Fred Trueman, who took an extraordinary 2,304 first-class wickets, bowled more than 700 overs in a season eight times, and more than 1,000 four times. Such a workload is now impossible: not merely because of the pared-back schedule, but also because of how leading bowlers are managed. Central contracts giving national boards control over their players’ workloads have long been standard, with England belatedly introducing contracts in 2000.

Even if the first-class schedule ballooned, no leading player would ever again be permitted to bowl anything like as much as Trueman. Naturally, fast bowlers are managed particularly assiduously: of the eight men to reach 1,000 wickets since Andy Caddick in 2005, Anderson is the lone quick bowler.

The creation of Twenty20 cricket in 2003, and the proliferation of franchise competitions which began with the launch of the Indian Premier League in 2008, means that most leading bowlers now scarcely play any domestic first-class cricket at all. No bowler who excels in all three formats has a chance of making a push for 1,000 wickets.

Ostensibly, Harmer a terrific spinner but not a bowler of the very highest rank is a slightly curious figure to have reached the 1,000-wicket summit. In fact, Harmer’s journey shows the extraordinary confluence of circumstances needed to challenge the mark.

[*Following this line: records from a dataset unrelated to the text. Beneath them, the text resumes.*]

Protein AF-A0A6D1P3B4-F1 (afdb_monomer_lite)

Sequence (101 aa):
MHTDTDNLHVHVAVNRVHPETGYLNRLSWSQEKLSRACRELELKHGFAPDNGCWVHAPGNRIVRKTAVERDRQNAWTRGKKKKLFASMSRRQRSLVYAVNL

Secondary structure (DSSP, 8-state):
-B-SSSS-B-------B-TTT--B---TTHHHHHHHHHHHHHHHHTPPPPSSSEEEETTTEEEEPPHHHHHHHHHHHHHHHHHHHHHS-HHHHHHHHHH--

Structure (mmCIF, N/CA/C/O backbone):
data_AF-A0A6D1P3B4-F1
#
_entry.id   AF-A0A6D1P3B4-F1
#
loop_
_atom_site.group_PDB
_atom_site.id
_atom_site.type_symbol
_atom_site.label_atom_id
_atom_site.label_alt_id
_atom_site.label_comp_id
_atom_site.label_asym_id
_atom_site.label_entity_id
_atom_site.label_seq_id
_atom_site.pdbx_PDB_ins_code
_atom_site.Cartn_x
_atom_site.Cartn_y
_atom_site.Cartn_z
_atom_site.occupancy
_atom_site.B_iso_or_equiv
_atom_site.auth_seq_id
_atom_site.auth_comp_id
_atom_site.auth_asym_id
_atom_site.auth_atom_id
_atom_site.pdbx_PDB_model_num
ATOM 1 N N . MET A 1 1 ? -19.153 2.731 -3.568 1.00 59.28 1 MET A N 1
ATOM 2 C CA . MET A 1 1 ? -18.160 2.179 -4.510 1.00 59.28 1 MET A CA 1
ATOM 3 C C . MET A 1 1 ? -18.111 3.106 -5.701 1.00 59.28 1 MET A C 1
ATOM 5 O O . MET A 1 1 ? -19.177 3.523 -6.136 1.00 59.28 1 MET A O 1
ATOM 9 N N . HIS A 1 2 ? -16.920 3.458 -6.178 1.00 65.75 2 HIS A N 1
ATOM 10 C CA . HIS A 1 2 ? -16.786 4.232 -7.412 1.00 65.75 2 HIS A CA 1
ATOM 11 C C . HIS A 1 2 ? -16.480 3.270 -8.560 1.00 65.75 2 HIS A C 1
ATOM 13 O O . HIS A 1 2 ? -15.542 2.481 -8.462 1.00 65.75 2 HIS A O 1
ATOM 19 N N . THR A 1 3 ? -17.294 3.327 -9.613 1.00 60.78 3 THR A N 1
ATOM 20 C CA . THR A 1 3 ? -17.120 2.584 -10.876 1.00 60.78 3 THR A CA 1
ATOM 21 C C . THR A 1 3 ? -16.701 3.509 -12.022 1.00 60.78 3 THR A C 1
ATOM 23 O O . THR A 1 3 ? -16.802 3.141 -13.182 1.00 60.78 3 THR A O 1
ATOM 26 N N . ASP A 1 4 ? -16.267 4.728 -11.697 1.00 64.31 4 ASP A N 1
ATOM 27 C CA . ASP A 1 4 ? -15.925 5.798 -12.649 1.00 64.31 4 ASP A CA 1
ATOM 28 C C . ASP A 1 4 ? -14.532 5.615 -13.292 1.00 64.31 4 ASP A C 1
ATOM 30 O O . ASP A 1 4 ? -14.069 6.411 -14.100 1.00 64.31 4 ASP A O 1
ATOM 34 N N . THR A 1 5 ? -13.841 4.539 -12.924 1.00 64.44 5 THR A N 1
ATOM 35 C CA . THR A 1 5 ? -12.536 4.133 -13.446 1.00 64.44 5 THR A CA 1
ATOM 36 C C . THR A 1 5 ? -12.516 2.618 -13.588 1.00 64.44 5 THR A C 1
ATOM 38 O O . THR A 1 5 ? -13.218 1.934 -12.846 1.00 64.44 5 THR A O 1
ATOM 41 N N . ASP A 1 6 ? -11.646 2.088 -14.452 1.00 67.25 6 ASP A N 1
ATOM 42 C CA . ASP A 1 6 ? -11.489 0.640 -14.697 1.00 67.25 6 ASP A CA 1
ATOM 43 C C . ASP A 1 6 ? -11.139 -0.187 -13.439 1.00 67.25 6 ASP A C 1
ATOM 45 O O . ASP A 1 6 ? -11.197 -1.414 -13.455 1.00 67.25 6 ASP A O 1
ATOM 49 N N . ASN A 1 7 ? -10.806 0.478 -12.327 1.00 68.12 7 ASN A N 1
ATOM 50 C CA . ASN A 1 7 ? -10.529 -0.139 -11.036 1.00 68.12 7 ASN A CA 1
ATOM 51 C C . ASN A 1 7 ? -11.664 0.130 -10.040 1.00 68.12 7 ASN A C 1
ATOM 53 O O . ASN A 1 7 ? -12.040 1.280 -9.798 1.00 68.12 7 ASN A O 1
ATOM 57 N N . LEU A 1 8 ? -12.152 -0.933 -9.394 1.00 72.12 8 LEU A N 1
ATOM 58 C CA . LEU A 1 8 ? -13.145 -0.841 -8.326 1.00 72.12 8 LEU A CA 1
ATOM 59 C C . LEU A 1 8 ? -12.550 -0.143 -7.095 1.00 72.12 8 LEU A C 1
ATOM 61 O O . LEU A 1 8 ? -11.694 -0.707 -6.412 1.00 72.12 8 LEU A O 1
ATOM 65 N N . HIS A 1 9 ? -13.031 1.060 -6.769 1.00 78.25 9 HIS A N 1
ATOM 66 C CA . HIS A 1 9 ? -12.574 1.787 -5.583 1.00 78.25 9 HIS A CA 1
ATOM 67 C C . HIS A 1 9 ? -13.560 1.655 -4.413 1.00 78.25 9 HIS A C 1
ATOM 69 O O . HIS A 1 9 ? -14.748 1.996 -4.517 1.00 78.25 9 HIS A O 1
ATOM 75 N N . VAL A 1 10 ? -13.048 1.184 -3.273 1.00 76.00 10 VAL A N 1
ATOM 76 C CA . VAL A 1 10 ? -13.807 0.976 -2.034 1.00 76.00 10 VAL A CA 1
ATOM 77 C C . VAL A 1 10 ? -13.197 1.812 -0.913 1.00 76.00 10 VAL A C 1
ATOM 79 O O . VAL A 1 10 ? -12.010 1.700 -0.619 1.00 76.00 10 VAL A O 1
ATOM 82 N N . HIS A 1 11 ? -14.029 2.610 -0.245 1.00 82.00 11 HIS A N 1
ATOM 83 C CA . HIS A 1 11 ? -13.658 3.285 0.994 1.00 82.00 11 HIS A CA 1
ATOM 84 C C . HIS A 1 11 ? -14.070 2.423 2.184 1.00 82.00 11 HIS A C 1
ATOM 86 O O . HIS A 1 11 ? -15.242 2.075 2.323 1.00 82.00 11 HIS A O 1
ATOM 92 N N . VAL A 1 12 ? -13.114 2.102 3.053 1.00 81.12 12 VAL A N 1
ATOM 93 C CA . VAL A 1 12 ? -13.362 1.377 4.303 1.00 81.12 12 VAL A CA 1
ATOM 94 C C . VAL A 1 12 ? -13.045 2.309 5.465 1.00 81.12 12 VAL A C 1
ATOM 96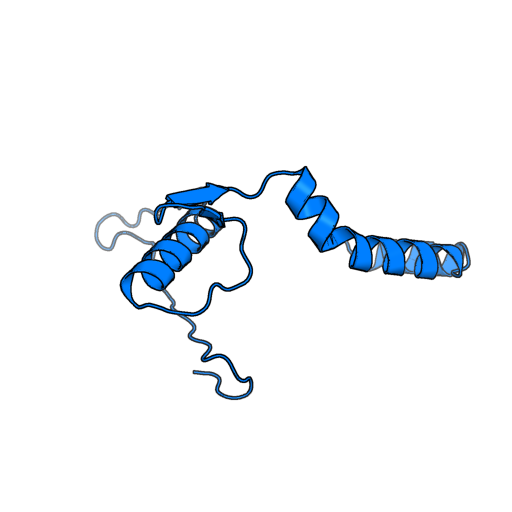 O O . VAL A 1 12 ? -11.903 2.737 5.633 1.00 81.12 12 VAL A O 1
ATOM 99 N N . ALA A 1 13 ? -14.058 2.629 6.266 1.00 85.06 13 ALA A N 1
ATOM 100 C CA . ALA A 1 13 ? -13.895 3.365 7.512 1.00 85.06 13 ALA A CA 1
ATOM 101 C C . ALA A 1 13 ? -13.884 2.374 8.680 1.00 85.06 13 ALA A C 1
ATOM 103 O O . ALA A 1 13 ? -14.760 1.519 8.780 1.00 85.06 13 ALA A O 1
ATOM 104 N N . VAL A 1 14 ? -12.890 2.485 9.561 1.00 83.31 14 VAL A N 1
ATOM 105 C CA . VAL A 1 14 ? -12.740 1.598 10.723 1.00 83.31 14 VAL A CA 1
ATOM 106 C C . VAL A 1 14 ? -12.641 2.449 11.980 1.00 83.31 14 VAL A C 1
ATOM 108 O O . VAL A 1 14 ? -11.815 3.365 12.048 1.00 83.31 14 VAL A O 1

Outside England and South Africa, Harmer has never played a single T20 match; as an orthodox off-spinner, he is not sought-after on the franchise circuit. Instead, he has built his career around playing both the Northern and Southern hemisphere first-class seasons, playing for Essex in the English summer and then for South African sides in the English winter. Partly due to his earlier stint with Essex as a Kolpak player, during which he was ineligible for South Africa, and partly due to the excellence of left-arm spinner Keshav Maharaj, Harmer has only played 12 Tests.

Harmer’s 1,000 wickets are vindication for his outstanding career, and his rare dedication to the first-class craft. Yet, paradoxically, a landmark that confers a form of greatness will now forever be elusive for the game’s greatest bowlers.